LE MONDE | 19.08.08
Dans le groupe de souris entièrement irradiées, le
taux de tumeurs du cervelet a été de 62%. | REUTERS/©
Alessia Pierdomenico / Reuters
Les cellules situées à distance
de celles ciblées par une forte irradiation subissent des dommages
indirects, sous forme de tumeurs, rapporte une équipe italienne
dans un article publié, lundi 18 août, dans les Comptes rendus
de l'Académie nationale des sciences américaine (PNAS).

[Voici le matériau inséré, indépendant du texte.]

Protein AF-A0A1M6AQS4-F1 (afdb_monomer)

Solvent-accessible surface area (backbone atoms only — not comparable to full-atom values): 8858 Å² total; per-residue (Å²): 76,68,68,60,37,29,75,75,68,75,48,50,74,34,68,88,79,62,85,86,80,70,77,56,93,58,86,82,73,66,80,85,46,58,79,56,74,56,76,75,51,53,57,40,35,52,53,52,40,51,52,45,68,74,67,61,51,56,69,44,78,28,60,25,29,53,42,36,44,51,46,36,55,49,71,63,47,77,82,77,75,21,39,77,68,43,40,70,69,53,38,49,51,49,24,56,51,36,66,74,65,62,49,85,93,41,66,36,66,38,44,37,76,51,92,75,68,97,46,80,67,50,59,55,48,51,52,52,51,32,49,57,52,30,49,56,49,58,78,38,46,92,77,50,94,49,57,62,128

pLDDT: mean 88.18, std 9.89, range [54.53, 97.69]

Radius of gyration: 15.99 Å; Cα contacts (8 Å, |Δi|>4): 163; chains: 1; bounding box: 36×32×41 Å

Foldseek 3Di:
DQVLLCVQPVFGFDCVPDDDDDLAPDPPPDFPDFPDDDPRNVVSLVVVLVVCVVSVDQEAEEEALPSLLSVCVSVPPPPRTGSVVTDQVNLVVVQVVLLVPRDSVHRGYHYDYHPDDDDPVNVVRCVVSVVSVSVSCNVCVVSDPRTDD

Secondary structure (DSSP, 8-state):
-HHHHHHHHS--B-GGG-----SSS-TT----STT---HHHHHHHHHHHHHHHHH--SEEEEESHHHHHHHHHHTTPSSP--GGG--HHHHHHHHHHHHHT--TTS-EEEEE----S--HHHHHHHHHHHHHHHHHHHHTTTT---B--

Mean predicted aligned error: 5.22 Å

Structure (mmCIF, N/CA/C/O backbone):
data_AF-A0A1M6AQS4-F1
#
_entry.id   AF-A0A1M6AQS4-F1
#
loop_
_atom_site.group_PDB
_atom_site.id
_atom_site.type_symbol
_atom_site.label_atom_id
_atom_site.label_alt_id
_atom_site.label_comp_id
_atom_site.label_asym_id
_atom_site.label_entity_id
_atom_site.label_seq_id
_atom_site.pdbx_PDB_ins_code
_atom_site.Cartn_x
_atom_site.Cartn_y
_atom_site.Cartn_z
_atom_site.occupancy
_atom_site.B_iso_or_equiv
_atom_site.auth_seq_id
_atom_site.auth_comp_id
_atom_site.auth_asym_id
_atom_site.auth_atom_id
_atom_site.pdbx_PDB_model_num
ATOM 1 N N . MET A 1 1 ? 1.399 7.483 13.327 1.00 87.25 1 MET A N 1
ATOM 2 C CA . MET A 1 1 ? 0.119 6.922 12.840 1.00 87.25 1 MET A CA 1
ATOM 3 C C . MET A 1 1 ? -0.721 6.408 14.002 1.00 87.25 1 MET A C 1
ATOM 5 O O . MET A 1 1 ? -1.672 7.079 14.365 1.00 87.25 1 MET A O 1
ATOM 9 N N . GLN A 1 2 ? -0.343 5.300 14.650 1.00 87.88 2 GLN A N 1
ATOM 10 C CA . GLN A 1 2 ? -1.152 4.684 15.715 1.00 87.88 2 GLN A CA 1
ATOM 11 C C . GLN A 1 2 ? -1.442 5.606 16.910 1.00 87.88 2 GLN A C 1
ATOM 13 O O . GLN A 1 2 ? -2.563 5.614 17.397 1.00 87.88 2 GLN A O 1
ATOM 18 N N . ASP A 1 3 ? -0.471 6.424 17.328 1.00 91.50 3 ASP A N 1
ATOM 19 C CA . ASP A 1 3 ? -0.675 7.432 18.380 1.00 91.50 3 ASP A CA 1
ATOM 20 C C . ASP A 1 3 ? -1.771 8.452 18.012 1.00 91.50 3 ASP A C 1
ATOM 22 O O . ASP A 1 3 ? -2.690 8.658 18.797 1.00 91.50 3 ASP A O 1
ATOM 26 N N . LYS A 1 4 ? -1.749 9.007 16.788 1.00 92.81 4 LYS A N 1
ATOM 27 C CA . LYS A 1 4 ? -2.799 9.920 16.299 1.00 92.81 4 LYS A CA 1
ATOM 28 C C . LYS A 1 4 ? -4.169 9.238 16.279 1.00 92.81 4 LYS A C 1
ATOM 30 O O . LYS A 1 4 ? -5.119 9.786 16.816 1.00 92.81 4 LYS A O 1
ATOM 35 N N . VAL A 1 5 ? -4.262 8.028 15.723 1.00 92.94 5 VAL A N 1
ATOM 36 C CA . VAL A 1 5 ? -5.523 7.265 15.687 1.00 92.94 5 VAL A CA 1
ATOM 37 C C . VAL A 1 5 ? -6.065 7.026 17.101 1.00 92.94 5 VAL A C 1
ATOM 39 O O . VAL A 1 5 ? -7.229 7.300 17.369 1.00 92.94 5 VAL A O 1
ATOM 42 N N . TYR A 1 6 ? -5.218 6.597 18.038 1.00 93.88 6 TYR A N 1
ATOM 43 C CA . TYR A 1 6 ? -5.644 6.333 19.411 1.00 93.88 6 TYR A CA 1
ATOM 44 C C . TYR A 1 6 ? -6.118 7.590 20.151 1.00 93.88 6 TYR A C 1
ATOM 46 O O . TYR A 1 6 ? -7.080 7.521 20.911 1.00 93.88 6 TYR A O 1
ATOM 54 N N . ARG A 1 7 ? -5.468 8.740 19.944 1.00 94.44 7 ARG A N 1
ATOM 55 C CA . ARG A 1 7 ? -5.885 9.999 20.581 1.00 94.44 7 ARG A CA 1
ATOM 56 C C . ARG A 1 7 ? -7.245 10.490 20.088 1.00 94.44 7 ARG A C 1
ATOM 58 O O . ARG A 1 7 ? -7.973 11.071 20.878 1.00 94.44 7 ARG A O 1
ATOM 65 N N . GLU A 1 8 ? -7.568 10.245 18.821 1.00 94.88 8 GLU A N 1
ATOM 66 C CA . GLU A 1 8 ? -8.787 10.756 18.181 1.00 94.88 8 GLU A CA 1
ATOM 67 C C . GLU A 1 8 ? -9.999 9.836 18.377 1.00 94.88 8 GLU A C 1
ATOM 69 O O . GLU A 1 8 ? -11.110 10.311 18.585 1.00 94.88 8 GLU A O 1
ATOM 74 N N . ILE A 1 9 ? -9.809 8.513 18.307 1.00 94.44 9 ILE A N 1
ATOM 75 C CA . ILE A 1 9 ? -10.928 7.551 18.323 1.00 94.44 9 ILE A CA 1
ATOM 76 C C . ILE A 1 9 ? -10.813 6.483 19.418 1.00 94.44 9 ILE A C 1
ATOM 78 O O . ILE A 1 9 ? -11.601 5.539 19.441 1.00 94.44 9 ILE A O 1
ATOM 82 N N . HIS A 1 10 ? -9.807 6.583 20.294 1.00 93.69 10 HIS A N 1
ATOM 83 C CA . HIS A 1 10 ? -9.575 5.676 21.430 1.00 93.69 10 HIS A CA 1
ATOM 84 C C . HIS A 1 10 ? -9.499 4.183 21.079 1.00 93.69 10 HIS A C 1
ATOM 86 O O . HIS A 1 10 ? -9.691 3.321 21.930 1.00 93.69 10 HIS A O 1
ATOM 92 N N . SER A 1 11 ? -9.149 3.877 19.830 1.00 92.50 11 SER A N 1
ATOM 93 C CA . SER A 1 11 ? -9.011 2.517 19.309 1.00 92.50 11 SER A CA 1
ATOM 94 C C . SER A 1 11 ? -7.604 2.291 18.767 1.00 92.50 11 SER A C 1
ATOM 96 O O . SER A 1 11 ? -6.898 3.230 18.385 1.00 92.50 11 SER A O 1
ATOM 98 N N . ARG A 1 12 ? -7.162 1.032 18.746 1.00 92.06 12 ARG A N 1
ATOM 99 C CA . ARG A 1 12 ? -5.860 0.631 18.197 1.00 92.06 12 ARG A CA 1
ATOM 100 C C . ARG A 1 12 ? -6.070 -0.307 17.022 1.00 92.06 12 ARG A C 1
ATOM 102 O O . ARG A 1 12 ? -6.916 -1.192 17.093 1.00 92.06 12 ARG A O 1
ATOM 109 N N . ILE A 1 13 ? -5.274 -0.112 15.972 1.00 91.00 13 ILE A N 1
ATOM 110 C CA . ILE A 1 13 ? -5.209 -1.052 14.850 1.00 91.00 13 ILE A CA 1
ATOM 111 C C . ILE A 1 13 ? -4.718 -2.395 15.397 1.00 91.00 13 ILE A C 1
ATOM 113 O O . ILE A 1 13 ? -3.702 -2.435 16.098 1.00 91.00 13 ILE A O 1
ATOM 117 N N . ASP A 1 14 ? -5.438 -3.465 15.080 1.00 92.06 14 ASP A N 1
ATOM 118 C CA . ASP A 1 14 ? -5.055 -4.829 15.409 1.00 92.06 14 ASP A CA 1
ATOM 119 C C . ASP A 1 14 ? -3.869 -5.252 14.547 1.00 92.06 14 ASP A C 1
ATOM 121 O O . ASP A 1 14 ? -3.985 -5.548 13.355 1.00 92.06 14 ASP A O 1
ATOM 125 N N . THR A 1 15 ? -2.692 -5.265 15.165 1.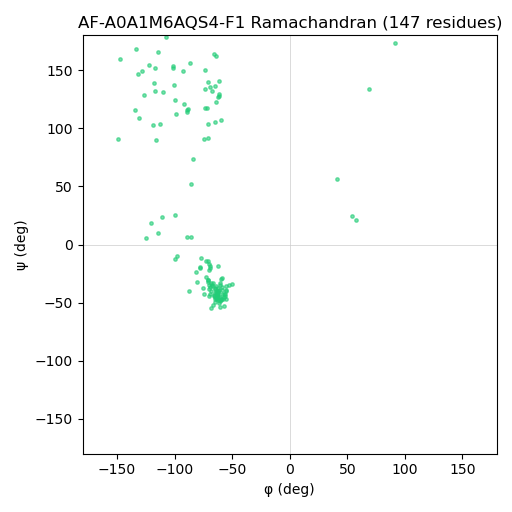00 90.12 15 THR A N 1
ATOM 126 C CA . THR A 1 15 ? -1.453 -5.615 14.481 1.00 90.12 15 THR A CA 1
ATOM 127 C C . THR A 1 15 ? -1.372 -7.095 14.117 1.00 90.12 15 THR A C 1
ATOM 129 O O . THR A 1 15 ? -0.553 -7.443 13.271 1.00 90.12 15 THR A O 1
ATOM 132 N N . SER A 1 16 ? -2.200 -7.964 14.712 1.00 90.00 16 SER A N 1
ATOM 133 C CA . SER A 1 16 ? -2.240 -9.390 14.361 1.00 90.00 16 SER A CA 1
ATOM 134 C C . SER A 1 16 ? -2.835 -9.642 12.969 1.00 90.00 16 SER A C 1
ATOM 136 O O . SER A 1 16 ? -2.489 -10.632 12.329 1.00 90.00 16 SER A O 1
ATOM 138 N N . ASN A 1 17 ? -3.626 -8.694 12.450 1.00 88.62 17 ASN A N 1
ATOM 139 C CA . ASN A 1 17 ? -4.202 -8.737 11.102 1.00 88.62 17 ASN A CA 1
ATOM 140 C C . ASN A 1 17 ? -3.298 -8.090 10.036 1.00 88.62 17 ASN A C 1
ATOM 142 O O . ASN A 1 17 ? -3.702 -7.928 8.883 1.00 88.62 17 ASN A O 1
ATOM 146 N N . ILE A 1 18 ? -2.070 -7.695 10.395 1.00 92.12 18 ILE A N 1
ATOM 147 C CA . 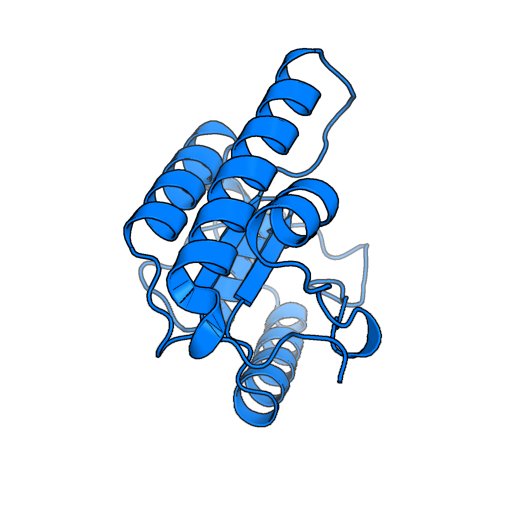ILE A 1 18 ? -1.116 -7.115 9.447 1.00 92.12 18 ILE A CA 1
ATOM 148 C C . ILE A 1 18 ? -0.297 -8.231 8.803 1.00 92.12 18 ILE A C 1
ATOM 150 O O . ILE A 1 18 ? 0.520 -8.889 9.443 1.00 92.12 18 ILE A O 1
ATOM 154 N N . TYR A 1 19 ? -0.453 -8.375 7.491 1.00 93.62 19 TYR A N 1
ATOM 155 C CA . TYR A 1 19 ? 0.362 -9.269 6.682 1.00 93.62 19 TYR A CA 1
ATOM 156 C C . TYR A 1 19 ? 1.465 -8.496 5.946 1.00 93.62 19 TYR A C 1
ATOM 158 O O . TYR A 1 19 ? 1.191 -7.559 5.193 1.00 93.62 19 TYR A O 1
ATOM 166 N N . ILE A 1 20 ? 2.724 -8.898 6.146 1.00 93.25 20 ILE A N 1
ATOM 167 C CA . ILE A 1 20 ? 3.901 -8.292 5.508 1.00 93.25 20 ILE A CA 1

Les altérations génétiques
et les cancers provoqués par les radiations ionisantes sont bien
connus. Mais, longtemps, l'idée dominante était qu'il fallait
que les rayons traversent directement le noyau d'une cellule pour provoquer
ces effets néfastes. Depuis deux décennies, des preuves
in vitro ont été apportées pour étayer
l'existence de "dommages collatéraux" chez des cellules non traversées
par les rayons.
Un tel effet à distance pourrait s'expliquer
par une communication entre cellules irradiées et non irradiées
ou du fait de la libération par les cellules irradiées de
facteurs pouvant agir sur leurs voisines. Mariateresa Mancuso et ses collègues
de l'équipe dirigée par Anna Saran (Réseau pour les
nouvelles technologies, l'énergie et l'environnement, Centre de
recherche Casaccia, Rome) apportent les preuves d'une telle action in vivo,
chez une souris servant de modèle à des tumeurs cérébrales
de l'enfant. |
Le cervelet des souris porteuses d'un exemplaire
du gène Patched-1 est extrêmement sensible aux effets d'une
irradiation en période néonatale, qui entraîne la formation
d'une tumeur cérébrale appelée médulloblastome.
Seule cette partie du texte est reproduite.